**Requirement**
Reproduce the entries that follow exactly. No picture should appear in the result.

**Information shown**
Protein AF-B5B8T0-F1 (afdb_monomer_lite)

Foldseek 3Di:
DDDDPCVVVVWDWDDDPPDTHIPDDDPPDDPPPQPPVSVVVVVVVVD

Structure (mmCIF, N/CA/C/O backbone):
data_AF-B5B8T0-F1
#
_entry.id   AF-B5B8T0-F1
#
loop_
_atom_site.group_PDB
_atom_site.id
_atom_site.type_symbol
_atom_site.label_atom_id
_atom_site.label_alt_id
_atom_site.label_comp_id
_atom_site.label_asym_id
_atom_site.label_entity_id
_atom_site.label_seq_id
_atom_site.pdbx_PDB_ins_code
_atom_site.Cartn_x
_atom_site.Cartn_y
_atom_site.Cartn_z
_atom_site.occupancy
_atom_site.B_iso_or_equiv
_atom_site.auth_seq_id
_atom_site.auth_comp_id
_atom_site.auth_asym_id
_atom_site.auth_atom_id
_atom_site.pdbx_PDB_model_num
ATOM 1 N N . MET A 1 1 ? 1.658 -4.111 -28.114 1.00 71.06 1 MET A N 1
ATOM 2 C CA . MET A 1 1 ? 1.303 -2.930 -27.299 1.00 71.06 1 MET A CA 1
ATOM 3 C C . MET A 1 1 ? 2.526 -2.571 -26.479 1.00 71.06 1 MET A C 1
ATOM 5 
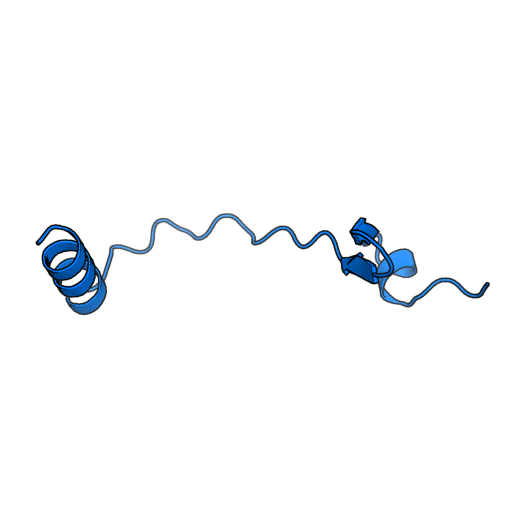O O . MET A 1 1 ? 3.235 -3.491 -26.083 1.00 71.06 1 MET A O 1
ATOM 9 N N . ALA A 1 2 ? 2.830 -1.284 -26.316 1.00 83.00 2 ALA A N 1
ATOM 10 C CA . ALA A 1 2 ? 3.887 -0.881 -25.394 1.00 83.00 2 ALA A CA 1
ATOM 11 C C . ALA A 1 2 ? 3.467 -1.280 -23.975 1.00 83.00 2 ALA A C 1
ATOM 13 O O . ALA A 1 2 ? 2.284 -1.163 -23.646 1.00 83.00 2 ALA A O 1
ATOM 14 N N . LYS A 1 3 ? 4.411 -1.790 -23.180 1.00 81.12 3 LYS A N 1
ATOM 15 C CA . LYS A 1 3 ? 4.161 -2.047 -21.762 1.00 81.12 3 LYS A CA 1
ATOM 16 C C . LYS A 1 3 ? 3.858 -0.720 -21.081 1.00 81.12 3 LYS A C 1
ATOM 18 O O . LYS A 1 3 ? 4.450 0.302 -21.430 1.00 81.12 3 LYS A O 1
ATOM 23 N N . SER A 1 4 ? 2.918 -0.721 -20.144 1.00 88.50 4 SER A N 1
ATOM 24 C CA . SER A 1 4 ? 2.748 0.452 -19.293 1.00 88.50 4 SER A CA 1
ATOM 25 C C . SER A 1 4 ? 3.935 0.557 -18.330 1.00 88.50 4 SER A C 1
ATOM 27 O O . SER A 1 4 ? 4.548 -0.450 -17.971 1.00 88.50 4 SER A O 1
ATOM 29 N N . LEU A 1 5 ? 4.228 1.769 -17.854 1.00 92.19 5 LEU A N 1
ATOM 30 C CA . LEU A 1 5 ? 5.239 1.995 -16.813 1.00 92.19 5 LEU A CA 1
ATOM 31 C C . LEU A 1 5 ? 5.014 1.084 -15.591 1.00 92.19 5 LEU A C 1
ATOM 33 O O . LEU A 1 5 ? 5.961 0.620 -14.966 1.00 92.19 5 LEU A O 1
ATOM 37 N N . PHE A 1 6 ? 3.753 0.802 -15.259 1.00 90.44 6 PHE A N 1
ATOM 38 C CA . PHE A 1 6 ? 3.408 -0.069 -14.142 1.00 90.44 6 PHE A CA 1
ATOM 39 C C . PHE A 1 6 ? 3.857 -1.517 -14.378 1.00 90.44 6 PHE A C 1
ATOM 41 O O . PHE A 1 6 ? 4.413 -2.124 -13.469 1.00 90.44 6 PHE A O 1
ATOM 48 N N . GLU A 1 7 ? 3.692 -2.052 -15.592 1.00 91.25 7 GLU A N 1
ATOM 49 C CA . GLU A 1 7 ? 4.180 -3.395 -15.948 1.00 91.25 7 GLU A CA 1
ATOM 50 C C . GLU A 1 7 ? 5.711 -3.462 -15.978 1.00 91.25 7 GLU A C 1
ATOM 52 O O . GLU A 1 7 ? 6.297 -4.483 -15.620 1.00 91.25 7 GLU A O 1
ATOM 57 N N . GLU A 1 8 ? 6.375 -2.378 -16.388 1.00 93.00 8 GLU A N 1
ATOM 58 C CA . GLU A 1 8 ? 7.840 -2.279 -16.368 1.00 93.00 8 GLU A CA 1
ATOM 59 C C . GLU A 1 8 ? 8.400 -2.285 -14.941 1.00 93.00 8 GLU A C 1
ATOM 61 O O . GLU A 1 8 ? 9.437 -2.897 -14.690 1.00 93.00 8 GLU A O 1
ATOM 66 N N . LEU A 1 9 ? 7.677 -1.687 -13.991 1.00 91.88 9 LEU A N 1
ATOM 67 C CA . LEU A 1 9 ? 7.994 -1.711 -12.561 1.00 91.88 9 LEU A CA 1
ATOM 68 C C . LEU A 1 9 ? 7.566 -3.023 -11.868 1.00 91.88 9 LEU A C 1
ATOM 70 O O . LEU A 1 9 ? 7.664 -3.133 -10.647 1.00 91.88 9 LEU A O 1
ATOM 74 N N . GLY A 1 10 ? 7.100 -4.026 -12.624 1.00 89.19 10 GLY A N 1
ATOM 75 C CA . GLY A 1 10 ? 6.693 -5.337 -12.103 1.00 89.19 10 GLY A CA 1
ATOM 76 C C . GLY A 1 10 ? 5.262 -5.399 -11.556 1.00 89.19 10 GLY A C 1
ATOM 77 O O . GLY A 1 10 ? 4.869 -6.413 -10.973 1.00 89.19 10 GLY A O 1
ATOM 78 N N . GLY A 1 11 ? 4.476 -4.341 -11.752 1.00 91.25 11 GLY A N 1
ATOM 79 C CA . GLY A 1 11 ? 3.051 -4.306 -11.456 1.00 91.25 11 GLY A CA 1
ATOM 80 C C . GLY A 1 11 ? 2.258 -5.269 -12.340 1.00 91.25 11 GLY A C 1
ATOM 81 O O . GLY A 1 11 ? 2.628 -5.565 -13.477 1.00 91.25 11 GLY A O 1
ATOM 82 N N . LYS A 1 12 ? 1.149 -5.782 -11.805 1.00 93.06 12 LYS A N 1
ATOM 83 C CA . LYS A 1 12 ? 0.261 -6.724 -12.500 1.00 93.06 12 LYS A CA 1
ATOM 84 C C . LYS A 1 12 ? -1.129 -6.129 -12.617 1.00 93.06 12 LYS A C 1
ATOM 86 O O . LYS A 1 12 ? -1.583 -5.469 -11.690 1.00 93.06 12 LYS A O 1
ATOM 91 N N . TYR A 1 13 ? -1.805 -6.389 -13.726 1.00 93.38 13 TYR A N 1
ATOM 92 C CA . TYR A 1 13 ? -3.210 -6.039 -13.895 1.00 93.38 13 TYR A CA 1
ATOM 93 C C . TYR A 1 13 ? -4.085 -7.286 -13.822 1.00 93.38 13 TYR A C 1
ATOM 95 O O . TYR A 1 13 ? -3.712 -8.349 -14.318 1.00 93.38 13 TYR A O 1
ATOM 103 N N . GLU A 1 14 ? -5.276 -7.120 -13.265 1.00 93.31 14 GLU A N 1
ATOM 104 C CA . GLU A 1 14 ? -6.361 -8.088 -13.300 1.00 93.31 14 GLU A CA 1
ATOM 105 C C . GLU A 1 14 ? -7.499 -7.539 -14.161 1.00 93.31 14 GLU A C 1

**Response for this exercise**
Protein AF-B5B8T0-F1 (afdb_monomer_lite)

Foldseek 3Di:
DDDDPCVVVVWDWDDDPPDTHIPDDDPPDDPPPQPPVSVVVVVVVVD

Structure (mmCIF, N/CA/C/O backbone):
data_AF-B5B8T0-F1
#
_entry.id   AF-B5B8T0-F1
#
loop_
_atom_site.group_PDB
_atom_site.id
_atom_site.type_symbol
_atom_site.label_atom_id
_atom_site.label_alt_id
_atom_site.label_comp_id
_atom_site.label_asym_id
_atom_site.label_entity_id
_atom_site.label_seq_id
_atom_site.pdbx_PDB_ins_code
_atom_site.Cartn_x
_atom_site.Cartn_y
_atom_site.Cartn_z
_atom_site.occupancy
_atom_site.B_iso_or_equiv
_atom_site.auth_seq_id
_atom_site.auth_comp_id
_atom_site.auth_asym_id
_atom_site.auth_atom_id
_atom_site.pdbx_PDB_model_num
ATOM 1 N N . MET A 1 1 ? 1.658 -4.111 -28.114 1.00 71.06 1 MET A N 1
ATOM 2 C CA . MET A 1 1 ? 1.303 -2.930 -27.299 1.00 71.06 1 MET A CA 1
ATOM 3 C C . MET A 1 1 ? 2.526 -2.571 -26.479 1.00 71.06 1 MET A C 1
ATOM 5 
O O . MET A 1 1 ? 3.235 -3.491 -26.083 1.00 71.06 1 MET A O 1
ATOM 9 N N . ALA A 1 2 ? 2.830 -1.284 -26.316 1.00 83.00 2 ALA A N 1
ATOM 10 C CA . ALA A 1 2 ? 3.887 -0.881 -25.394 1.00 83.00 2 ALA A CA 1
ATOM 11 C C . ALA A 1 2 ? 3.467 -1.280 -23.975 1.00 83.00 2 ALA A C 1
ATOM 13 O O . ALA A 1 2 ? 2.284 -1.163 -23.646 1.00 83.00 2 ALA A O 1
ATOM 14 N N . LYS A 1 3 ? 4.411 -1.790 -23.180 1.00 81.12 3 LYS A N 1
ATOM 15 C CA . LYS A 1 3 ? 4.161 -2.047 -21.762 1.00 81.12 3 LYS A CA 1
ATOM 16 C C . LYS A 1 3 ? 3.858 -0.720 -21.081 1.00 81.12 3 LYS A C 1
ATOM 18 O O . LYS A 1 3 ? 4.450 0.302 -21.430 1.00 81.12 3 LYS A O 1
ATOM 23 N N . SER A 1 4 ? 2.918 -0.721 -20.144 1.00 88.50 4 SER A N 1
ATOM 24 C CA . SER A 1 4 ? 2.748 0.452 -19.293 1.00 88.50 4 SER A CA 1
ATOM 25 C C . SER A 1 4 ? 3.935 0.557 -18.330 1.00 88.50 4 SER A C 1
ATOM 27 O O . SER A 1 4 ? 4.548 -0.450 -17.971 1.00 88.50 4 SER A O 1
ATOM 29 N N . LEU A 1 5 ? 4.228 1.769 -17.854 1.00 92.19 5 LEU A N 1
ATOM 30 C CA . LEU A 1 5 ? 5.239 1.995 -16.813 1.00 92.19 5 LEU A CA 1
ATOM 31 C C . LEU A 1 5 ? 5.014 1.084 -15.591 1.00 92.19 5 LEU A C 1
ATOM 33 O O . LEU A 1 5 ? 5.961 0.620 -14.966 1.00 92.19 5 LEU A O 1
ATOM 37 N N . PHE A 1 6 ? 3.753 0.802 -15.259 1.00 90.44 6 PHE A N 1
ATOM 38 C CA . PHE A 1 6 ? 3.408 -0.069 -14.142 1.00 90.44 6 PHE A CA 1
ATOM 39 C C . PHE A 1 6 ? 3.857 -1.517 -14.378 1.00 90.44 6 PHE A C 1
ATOM 41 O O . PHE A 1 6 ? 4.413 -2.124 -13.469 1.00 90.44 6 PHE A O 1
ATOM 48 N N . GLU A 1 7 ? 3.692 -2.052 -15.592 1.00 91.25 7 GLU A N 1
ATOM 49 C CA . GLU A 1 7 ? 4.180 -3.395 -15.948 1.00 91.25 7 GLU A CA 1
ATOM 50 C C . GLU A 1 7 ? 5.711 -3.462 -15.978 1.00 91.25 7 GLU A C 1
ATOM 52 O O . GLU A 1 7 ? 6.297 -4.483 -15.620 1.00 91.25 7 GLU A O 1
ATOM 57 N N . GLU A 1 8 ? 6.375 -2.378 -16.388 1.00 93.00 8 GLU A N 1
ATOM 58 C CA . GLU A 1 8 ? 7.840 -2.279 -16.368 1.00 93.00 8 GLU A CA 1
ATOM 59 C C . GLU A 1 8 ? 8.400 -2.285 -14.941 1.00 93.00 8 GLU A C 1
ATOM 61 O O . GLU A 1 8 ? 9.437 -2.897 -14.690 1.00 93.00 8 GLU A O 1
ATOM 66 N N . LEU A 1 9 ? 7.677 -1.687 -13.991 1.00 91.88 9 LEU A N 1
ATOM 67 C CA . LEU A 1 9 ? 7.994 -1.711 -12.561 1.00 91.88 9 LEU A CA 1
ATOM 68 C C . LEU A 1 9 ? 7.566 -3.023 -11.868 1.00 91.88 9 LEU A C 1
ATOM 70 O O . LEU A 1 9 ? 7.664 -3.133 -10.647 1.00 91.88 9 LEU A O 1
ATOM 74 N N . GLY A 1 10 ? 7.100 -4.026 -12.624 1.00 89.19 10 GLY A N 1
ATOM 75 C CA . GLY A 1 10 ? 6.693 -5.337 -12.103 1.00 89.19 10 GLY A CA 1
ATOM 76 C C . GLY A 1 10 ? 5.262 -5.399 -11.556 1.00 89.19 10 GLY A C 1
ATOM 77 O O . GLY A 1 10 ? 4.869 -6.413 -10.973 1.00 89.19 10 GLY A O 1
ATOM 78 N N . GLY A 1 11 ? 4.476 -4.341 -11.752 1.00 91.25 11 GLY A N 1
ATOM 79 C CA . GLY A 1 11 ? 3.051 -4.306 -11.456 1.00 91.25 11 GLY A CA 1
ATOM 80 C C . GLY A 1 11 ? 2.258 -5.269 -12.340 1.00 91.25 11 GLY A C 1
ATOM 81 O O . GLY A 1 11 ? 2.628 -5.565 -13.477 1.00 91.25 11 GLY A O 1
ATOM 82 N N . LYS A 1 12 ? 1.149 -5.782 -11.805 1.00 93.06 12 LYS A N 1
ATOM 83 C CA . LYS A 1 12 ? 0.261 -6.724 -12.500 1.00 93.06 12 LYS A CA 1
ATOM 84 C C . LYS A 1 12 ? -1.129 -6.129 -12.617 1.00 93.06 12 LYS A C 1
ATOM 86 O O . LYS A 1 12 ? -1.583 -5.469 -11.690 1.00 93.06 12 LYS A O 1
ATOM 91 N N . TYR A 1 13 ? -1.805 -6.389 -13.726 1.00 93.38 13 TYR A N 1
ATOM 92 C CA . TYR A 1 13 ? -3.210 -6.039 -13.895 1.00 93.38 13 TYR A CA 1
ATOM 93 C C . TYR A 1 13 ? -4.085 -7.286 -13.822 1.00 93.38 13 TYR A C 1
ATOM 95 O O . TYR A 1 13 ? -3.712 -8.349 -14.318 1.00 93.38 13 TYR A O 1
ATOM 103 N N . GLU A 1 14 ? -5.276 -7.120 -13.265 1.00 93.31 14 GLU A N 1
ATOM 104 C CA . GLU A 1 14 ? -6.361 -8.088 -13.300 1.00 93.31 14 GLU A CA 1
ATOM 105 C C . GLU A 1 14 ? -7.499 -7.539 -14.161 1.00 93.31 14 GLU A C 1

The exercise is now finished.